_Task to carry out_
Every single entry must be reproduced precisely.

Data extract: Begin

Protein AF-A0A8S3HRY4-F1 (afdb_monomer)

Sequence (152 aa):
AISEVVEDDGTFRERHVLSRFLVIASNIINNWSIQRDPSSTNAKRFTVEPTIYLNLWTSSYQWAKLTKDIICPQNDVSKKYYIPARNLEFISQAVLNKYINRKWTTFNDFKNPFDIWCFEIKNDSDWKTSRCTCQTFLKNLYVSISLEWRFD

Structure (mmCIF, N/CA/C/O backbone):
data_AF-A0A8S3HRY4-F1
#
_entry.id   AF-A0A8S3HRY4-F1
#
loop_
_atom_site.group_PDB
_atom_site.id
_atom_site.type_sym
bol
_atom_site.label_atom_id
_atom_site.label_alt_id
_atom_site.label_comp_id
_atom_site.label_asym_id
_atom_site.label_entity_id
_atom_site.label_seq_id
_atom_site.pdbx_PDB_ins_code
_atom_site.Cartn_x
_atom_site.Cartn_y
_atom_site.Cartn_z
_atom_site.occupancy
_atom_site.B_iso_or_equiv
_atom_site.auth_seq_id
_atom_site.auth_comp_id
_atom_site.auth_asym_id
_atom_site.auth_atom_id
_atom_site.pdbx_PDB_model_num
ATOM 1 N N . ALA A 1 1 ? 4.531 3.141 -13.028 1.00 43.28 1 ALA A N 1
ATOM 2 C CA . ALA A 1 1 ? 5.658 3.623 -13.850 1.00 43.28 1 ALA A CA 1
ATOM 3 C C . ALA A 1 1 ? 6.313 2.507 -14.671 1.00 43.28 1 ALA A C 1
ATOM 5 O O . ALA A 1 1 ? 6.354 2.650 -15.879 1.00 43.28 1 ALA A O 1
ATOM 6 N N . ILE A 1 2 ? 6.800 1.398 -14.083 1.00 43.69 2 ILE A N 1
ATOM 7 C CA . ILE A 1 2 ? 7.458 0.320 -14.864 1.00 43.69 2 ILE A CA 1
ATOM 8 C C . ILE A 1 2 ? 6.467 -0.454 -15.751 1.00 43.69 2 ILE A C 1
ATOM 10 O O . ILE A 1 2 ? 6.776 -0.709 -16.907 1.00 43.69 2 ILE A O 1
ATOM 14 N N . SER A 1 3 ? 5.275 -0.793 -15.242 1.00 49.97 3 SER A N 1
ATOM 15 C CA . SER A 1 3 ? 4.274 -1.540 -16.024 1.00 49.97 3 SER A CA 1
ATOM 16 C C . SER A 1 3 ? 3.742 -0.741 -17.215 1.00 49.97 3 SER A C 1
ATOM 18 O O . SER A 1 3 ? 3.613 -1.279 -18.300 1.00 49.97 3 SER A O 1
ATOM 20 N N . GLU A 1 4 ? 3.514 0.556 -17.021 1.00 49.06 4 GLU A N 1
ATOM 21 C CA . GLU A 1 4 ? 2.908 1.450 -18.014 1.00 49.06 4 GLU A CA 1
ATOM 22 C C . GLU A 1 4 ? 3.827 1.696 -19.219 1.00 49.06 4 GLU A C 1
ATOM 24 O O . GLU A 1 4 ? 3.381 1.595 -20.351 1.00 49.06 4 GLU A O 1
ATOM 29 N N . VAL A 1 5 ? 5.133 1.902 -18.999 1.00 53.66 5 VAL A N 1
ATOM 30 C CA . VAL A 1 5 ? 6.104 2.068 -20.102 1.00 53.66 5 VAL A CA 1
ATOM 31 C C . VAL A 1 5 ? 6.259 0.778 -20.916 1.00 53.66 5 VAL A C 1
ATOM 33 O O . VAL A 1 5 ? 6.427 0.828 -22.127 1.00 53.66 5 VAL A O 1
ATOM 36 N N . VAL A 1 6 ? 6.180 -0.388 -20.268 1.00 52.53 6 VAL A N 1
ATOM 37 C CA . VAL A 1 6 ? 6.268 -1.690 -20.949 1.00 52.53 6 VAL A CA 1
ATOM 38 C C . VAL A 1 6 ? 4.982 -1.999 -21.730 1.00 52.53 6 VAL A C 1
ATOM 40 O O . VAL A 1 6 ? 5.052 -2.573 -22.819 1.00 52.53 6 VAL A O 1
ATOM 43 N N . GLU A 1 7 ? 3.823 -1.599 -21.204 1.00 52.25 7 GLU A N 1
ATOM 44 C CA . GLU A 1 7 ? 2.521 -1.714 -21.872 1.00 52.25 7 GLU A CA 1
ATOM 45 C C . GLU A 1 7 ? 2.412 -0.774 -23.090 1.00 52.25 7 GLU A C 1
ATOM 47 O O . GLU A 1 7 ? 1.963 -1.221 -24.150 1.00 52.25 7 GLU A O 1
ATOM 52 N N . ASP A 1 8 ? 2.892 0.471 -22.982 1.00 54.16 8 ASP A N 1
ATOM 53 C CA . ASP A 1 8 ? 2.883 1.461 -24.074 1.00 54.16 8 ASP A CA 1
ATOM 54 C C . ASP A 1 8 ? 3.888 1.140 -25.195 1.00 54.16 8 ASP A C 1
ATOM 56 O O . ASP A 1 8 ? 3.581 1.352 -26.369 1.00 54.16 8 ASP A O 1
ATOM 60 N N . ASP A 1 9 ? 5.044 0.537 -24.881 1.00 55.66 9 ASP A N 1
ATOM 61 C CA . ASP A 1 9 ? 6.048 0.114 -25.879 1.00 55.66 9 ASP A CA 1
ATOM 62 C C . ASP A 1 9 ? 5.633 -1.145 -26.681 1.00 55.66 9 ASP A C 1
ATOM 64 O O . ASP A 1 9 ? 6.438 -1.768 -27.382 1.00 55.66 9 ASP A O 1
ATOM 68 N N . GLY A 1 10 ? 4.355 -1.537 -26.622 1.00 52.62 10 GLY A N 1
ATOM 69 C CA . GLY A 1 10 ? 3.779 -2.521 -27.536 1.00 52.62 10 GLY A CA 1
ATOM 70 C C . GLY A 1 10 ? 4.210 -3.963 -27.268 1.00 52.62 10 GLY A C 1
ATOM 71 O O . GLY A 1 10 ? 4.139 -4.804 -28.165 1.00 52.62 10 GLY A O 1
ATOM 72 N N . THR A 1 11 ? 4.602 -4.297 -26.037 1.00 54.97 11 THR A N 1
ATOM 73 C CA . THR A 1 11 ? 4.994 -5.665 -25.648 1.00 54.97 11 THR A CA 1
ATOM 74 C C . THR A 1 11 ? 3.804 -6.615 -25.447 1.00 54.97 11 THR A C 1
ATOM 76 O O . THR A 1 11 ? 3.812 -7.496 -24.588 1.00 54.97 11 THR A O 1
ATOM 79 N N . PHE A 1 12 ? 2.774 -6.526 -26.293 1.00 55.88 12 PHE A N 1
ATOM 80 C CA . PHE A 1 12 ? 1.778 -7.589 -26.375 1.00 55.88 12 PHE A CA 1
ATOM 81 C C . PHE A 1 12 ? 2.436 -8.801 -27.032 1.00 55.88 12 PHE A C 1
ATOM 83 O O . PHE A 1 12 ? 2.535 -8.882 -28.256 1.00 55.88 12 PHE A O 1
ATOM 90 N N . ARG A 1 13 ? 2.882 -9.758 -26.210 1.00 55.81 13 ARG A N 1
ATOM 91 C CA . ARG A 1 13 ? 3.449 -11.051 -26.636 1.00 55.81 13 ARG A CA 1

Data extract: End

_Completed exercise_
Protein AF-A0A8S3HRY4-F1 (afdb_monomer)

Sequence (152 aa):
AISEVVEDDGTFRERHVLSRFLVIASNIINNWSIQRDPSSTNAKRFTVEPTIYLNLWTSSYQWAKLTKDIICPQNDVSKKYYIPARNLEFISQAVLNKYINRKWTTFNDFKNPFDIWCFEIKNDSDWKTSRCTCQTFLKNLYVSISLEWRFD

Structure (mmCIF, N/CA/C/O backbone):
data_AF-A0A8S3HRY4-F1
#
_entry.id   AF-A0A8S3HRY4-F1
#
loop_
_atom_site.group_PDB
_atom_site.id
_atom_site.type_sym
bol
_atom_site.label_atom_id
_atom_site.label_alt_id
_atom_site.label_comp_id
_atom_site.label_asym_id
_atom_site.label_entity_id
_atom_site.label_seq_id
_atom_site.pdbx_PDB_ins_code
_atom_site.Cartn_x
_atom_site.Cartn_y
_atom_site.Cartn_z
_atom_site.occupancy
_atom_site.B_iso_or_equiv
_atom_site.auth_seq_id
_atom_site.auth_comp_id
_atom_site.auth_asym_id
_atom_site.auth_atom_id
_atom_site.pdbx_PDB_model_num
ATOM 1 N N . ALA A 1 1 ? 4.531 3.141 -13.028 1.00 43.28 1 ALA A N 1
ATOM 2 C CA . ALA A 1 1 ? 5.658 3.623 -13.850 1.00 43.28 1 ALA A CA 1
ATOM 3 C C . ALA A 1 1 ? 6.313 2.507 -14.671 1.00 43.28 1 ALA A C 1
ATOM 5 O O . ALA A 1 1 ? 6.354 2.650 -15.879 1.00 43.28 1 ALA A O 1
ATOM 6 N N . ILE A 1 2 ? 6.800 1.398 -14.083 1.00 43.69 2 ILE A N 1
ATOM 7 C CA . ILE A 1 2 ? 7.458 0.320 -14.864 1.00 43.69 2 ILE A CA 1
ATOM 8 C C . ILE A 1 2 ? 6.467 -0.454 -15.751 1.00 43.69 2 ILE A C 1
ATOM 10 O O . ILE A 1 2 ? 6.776 -0.709 -16.907 1.00 43.69 2 ILE A O 1
ATOM 14 N N . SER A 1 3 ? 5.275 -0.793 -15.242 1.00 49.97 3 SER A N 1
ATOM 15 C CA . SER A 1 3 ? 4.274 -1.540 -16.024 1.00 49.97 3 SER A CA 1
ATOM 16 C C . SER A 1 3 ? 3.742 -0.741 -17.215 1.00 49.97 3 SER A C 1
ATOM 18 O O . SER A 1 3 ? 3.613 -1.279 -18.300 1.00 49.97 3 SER A O 1
ATOM 20 N N . GLU A 1 4 ? 3.514 0.556 -17.021 1.00 49.06 4 GLU A N 1
ATOM 21 C CA . GLU A 1 4 ? 2.908 1.450 -18.014 1.00 49.06 4 GLU A CA 1
ATOM 22 C C . GLU A 1 4 ? 3.827 1.696 -19.219 1.00 49.06 4 GLU A C 1
ATOM 24 O O . GLU A 1 4 ? 3.381 1.595 -20.351 1.00 49.06 4 GLU A O 1
ATOM 29 N N . VAL A 1 5 ? 5.133 1.902 -18.999 1.00 53.66 5 VAL A N 1
ATOM 30 C CA . VAL A 1 5 ? 6.104 2.068 -20.102 1.00 53.66 5 VAL A CA 1
ATOM 31 C C . VAL A 1 5 ? 6.259 0.778 -20.916 1.00 53.66 5 VAL A C 1
ATOM 33 O O . VAL A 1 5 ? 6.427 0.828 -22.127 1.00 53.66 5 VAL A O 1
ATOM 36 N N . VAL A 1 6 ? 6.180 -0.388 -20.268 1.00 52.53 6 VAL A N 1
ATOM 37 C CA . VAL A 1 6 ? 6.268 -1.690 -20.949 1.00 52.53 6 VAL A CA 1
ATOM 38 C C . VAL A 1 6 ? 4.982 -1.999 -21.730 1.00 52.53 6 VAL A C 1
ATOM 40 O O . VAL A 1 6 ? 5.052 -2.573 -22.819 1.00 52.53 6 VAL A O 1
ATOM 43 N N . GLU A 1 7 ? 3.823 -1.599 -21.204 1.00 52.25 7 GLU A N 1
ATOM 44 C CA . GLU A 1 7 ? 2.521 -1.714 -21.872 1.00 52.25 7 GLU A CA 1
ATOM 45 C C . GLU A 1 7 ? 2.412 -0.774 -23.090 1.00 52.25 7 GLU A C 1
ATOM 47 O O . GLU A 1 7 ? 1.963 -1.221 -24.150 1.00 52.25 7 GLU A O 1
ATOM 52 N N . ASP A 1 8 ? 2.892 0.471 -22.982 1.00 54.16 8 ASP A N 1
ATOM 53 C CA . ASP A 1 8 ? 2.883 1.461 -24.074 1.00 54.16 8 ASP A CA 1
ATOM 54 C C . ASP A 1 8 ? 3.888 1.140 -25.195 1.00 54.16 8 ASP A C 1
ATOM 56 O O . ASP A 1 8 ? 3.581 1.352 -26.369 1.00 54.16 8 ASP A O 1
ATOM 60 N N . ASP A 1 9 ? 5.044 0.537 -24.881 1.00 55.66 9 ASP A N 1
ATOM 61 C CA . ASP A 1 9 ? 6.048 0.114 -25.879 1.00 55.66 9 ASP A CA 1
ATOM 62 C C . ASP A 1 9 ? 5.633 -1.145 -26.681 1.00 55.66 9 ASP A C 1
ATOM 64 O O . ASP A 1 9 ? 6.438 -1.768 -27.382 1.00 55.66 9 ASP A O 1
ATOM 68 N N . GLY A 1 10 ? 4.355 -1.537 -26.622 1.00 52.62 10 GLY A N 1
ATOM 69 C CA . GLY A 1 10 ? 3.779 -2.521 -27.536 1.00 52.62 10 GLY A CA 1
ATOM 70 C C . GLY A 1 10 ? 4.210 -3.963 -27.268 1.00 52.62 10 GLY A C 1
ATOM 71 O O . GLY A 1 10 ? 4.139 -4.804 -28.165 1.00 52.62 10 GLY A O 1
ATOM 72 N N . THR A 1 11 ? 4.602 -4.297 -26.037 1.00 54.97 11 THR A N 1
ATOM 73 C CA . THR A 1 11 ? 4.994 -5.665 -25.648 1.00 54.97 11 THR A CA 1
ATOM 74 C C . THR A 1 11 ? 3.804 -6.615 -25.447 1.00 54.97 11 THR A C 1
ATOM 76 O O . THR A 1 11 ? 3.812 -7.496 -24.588 1.00 54.97 11 THR A O 1
ATOM 79 N N . PHE A 1 12 ? 2.774 -6.526 -26.293 1.00 55.88 12 PHE A N 1
ATOM 80 C CA . PHE A 1 12 ? 1.778 -7.589 -26.375 1.00 55.88 12 PHE A CA 1
ATOM 81 C C . PHE A 1 12 ? 2.436 -8.801 -27.032 1.00 55.88 12 PHE A C 1
ATOM 83 O O . PHE A 1 12 ? 2.535 -8.882 -28.256 1.00 55.88 12 PHE A O 1
ATOM 90 N N . ARG A 1 13 ? 2.882 -9.758 -26.210 1.00 55.81 13 ARG A N 1
ATOM 91 C CA . ARG A 1 13 ? 3.449 -11.051 -26.636 1.00 55.81 13 ARG A CA 1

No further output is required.